# About this exercise:
In the entries below, the lines from the one with "ATOM 33 C C" through the one with "ATOM 41 C C" are to be copied exactly; both ends count.

(Source data)
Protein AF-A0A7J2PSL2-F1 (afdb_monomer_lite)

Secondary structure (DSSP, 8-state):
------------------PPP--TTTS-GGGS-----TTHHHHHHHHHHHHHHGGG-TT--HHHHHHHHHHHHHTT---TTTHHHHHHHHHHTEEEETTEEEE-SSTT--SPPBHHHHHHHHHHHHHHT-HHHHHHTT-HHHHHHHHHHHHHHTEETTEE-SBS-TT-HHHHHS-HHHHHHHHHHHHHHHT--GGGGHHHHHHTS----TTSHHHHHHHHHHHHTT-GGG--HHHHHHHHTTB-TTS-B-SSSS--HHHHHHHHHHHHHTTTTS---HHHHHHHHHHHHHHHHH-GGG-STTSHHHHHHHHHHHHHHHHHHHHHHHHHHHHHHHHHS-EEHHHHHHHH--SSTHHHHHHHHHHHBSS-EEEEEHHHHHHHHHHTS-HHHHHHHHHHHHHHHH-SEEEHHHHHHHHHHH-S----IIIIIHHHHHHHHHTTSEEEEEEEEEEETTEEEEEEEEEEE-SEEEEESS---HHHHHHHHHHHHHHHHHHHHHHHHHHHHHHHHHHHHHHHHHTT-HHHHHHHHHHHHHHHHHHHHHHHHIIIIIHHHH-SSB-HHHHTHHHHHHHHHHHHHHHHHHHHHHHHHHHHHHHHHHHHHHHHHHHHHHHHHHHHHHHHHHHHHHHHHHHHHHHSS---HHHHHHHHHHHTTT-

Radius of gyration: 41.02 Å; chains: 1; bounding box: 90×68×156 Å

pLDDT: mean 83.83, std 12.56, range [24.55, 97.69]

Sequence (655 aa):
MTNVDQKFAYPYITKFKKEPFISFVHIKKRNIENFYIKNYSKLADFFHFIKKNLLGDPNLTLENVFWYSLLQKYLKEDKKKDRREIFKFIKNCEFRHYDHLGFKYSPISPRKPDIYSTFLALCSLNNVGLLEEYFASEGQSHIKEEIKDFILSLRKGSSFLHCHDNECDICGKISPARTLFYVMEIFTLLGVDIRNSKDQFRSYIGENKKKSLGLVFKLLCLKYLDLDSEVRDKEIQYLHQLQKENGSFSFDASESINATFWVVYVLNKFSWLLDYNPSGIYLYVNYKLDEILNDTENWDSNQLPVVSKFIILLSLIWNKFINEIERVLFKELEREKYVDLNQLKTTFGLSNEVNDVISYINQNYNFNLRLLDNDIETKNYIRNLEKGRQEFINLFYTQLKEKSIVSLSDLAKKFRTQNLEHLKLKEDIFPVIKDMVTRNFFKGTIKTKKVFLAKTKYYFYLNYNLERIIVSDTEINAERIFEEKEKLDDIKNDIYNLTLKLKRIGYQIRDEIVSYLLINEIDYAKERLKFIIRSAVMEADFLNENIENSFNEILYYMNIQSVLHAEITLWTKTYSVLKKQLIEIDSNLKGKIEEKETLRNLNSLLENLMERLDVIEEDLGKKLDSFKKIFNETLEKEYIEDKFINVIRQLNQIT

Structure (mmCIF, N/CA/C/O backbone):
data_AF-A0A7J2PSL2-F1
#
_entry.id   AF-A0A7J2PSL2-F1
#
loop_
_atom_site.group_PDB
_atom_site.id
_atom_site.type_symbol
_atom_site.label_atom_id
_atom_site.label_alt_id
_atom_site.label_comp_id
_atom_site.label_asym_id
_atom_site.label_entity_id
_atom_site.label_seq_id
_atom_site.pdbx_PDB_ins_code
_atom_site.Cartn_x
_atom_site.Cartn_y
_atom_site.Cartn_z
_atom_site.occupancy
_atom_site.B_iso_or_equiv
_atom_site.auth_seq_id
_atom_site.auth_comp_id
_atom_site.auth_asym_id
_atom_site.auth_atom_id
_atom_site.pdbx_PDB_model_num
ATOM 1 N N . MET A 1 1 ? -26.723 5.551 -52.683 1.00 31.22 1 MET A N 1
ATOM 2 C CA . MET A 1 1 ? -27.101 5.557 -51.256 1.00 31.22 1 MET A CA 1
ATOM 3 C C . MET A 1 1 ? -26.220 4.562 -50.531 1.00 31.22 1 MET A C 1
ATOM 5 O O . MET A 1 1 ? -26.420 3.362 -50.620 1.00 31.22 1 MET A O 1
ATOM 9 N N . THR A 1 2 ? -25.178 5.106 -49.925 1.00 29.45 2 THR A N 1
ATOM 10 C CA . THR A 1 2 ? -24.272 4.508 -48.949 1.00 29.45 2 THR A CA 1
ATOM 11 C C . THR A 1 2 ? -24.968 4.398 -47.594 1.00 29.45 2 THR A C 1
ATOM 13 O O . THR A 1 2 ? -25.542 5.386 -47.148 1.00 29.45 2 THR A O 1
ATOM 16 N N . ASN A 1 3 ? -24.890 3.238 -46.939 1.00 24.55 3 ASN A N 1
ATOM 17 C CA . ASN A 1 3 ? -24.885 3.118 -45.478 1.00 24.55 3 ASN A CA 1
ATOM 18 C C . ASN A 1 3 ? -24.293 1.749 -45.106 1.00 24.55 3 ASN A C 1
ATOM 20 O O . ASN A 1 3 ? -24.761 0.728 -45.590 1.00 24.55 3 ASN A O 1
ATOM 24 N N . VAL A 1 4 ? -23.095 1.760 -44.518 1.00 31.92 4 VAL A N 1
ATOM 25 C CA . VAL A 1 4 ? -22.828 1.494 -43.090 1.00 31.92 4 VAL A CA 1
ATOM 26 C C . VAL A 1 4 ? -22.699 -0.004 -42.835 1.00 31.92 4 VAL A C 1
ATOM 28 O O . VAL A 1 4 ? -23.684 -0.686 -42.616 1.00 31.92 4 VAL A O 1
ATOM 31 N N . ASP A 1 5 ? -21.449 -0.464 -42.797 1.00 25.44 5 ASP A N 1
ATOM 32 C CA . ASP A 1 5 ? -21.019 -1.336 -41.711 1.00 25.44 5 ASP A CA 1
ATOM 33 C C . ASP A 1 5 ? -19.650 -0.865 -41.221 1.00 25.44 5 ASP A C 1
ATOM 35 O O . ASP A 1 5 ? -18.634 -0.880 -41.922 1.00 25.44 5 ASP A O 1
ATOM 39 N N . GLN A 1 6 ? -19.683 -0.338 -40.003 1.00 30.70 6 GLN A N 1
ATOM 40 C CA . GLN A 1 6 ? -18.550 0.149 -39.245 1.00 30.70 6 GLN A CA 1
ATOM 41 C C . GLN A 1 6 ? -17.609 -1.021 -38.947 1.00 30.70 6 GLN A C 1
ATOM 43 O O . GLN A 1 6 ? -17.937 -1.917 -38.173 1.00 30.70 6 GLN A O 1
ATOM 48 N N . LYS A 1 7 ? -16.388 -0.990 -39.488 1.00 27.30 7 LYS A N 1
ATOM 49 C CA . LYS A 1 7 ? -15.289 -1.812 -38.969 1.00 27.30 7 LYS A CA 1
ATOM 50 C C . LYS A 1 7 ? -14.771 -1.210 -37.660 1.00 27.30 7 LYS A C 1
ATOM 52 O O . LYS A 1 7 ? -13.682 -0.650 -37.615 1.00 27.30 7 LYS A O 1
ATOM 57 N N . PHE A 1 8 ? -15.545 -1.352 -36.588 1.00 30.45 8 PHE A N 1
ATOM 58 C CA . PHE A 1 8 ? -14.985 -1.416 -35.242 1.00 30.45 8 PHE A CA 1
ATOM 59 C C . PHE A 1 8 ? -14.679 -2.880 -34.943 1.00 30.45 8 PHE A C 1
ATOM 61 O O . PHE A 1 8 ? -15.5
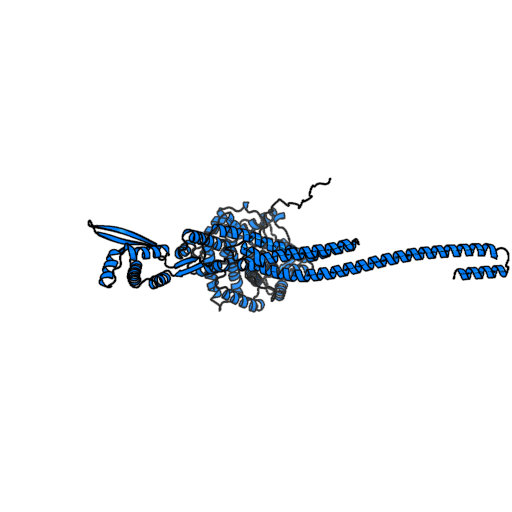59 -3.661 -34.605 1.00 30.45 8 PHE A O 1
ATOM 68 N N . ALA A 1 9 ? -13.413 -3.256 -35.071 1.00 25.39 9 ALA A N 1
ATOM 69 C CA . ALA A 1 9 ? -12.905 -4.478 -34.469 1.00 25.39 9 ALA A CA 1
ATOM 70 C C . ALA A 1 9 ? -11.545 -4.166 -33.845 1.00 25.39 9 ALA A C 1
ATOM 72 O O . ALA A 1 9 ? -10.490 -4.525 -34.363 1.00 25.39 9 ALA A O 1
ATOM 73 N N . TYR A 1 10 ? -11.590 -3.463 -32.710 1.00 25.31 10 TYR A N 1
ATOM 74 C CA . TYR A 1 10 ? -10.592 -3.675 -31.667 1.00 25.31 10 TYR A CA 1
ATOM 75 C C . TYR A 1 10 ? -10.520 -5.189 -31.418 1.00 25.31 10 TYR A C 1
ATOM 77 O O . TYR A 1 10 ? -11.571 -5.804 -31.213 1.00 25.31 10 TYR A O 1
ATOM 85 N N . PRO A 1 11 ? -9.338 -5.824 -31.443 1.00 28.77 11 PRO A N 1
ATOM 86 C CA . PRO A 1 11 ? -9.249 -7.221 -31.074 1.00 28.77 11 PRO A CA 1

# Answer section:
ATOM 33 C C . ASP A 1 5 ? -19.650 -0.865 -41.221 1.00 25.44 5 ASP A C 1
ATOM 35 O O . ASP A 1 5 ? -18.634 -0.880 -41.922 1.00 25.44 5 ASP A O 1
ATOM 39 N N . GLN A 1 6 ? -19.683 -0.338 -40.003 1.00 30.70 6 GLN A N 1
ATOM 40 C CA . GLN A 1 6 ? -18.550 0.149 -39.245 1.00 30.70 6 GLN A CA 1
ATOM 41 C C . GLN A 1 6 ? -17.609 -1.021 -38.947 1.00 30.70 6 GLN A C 1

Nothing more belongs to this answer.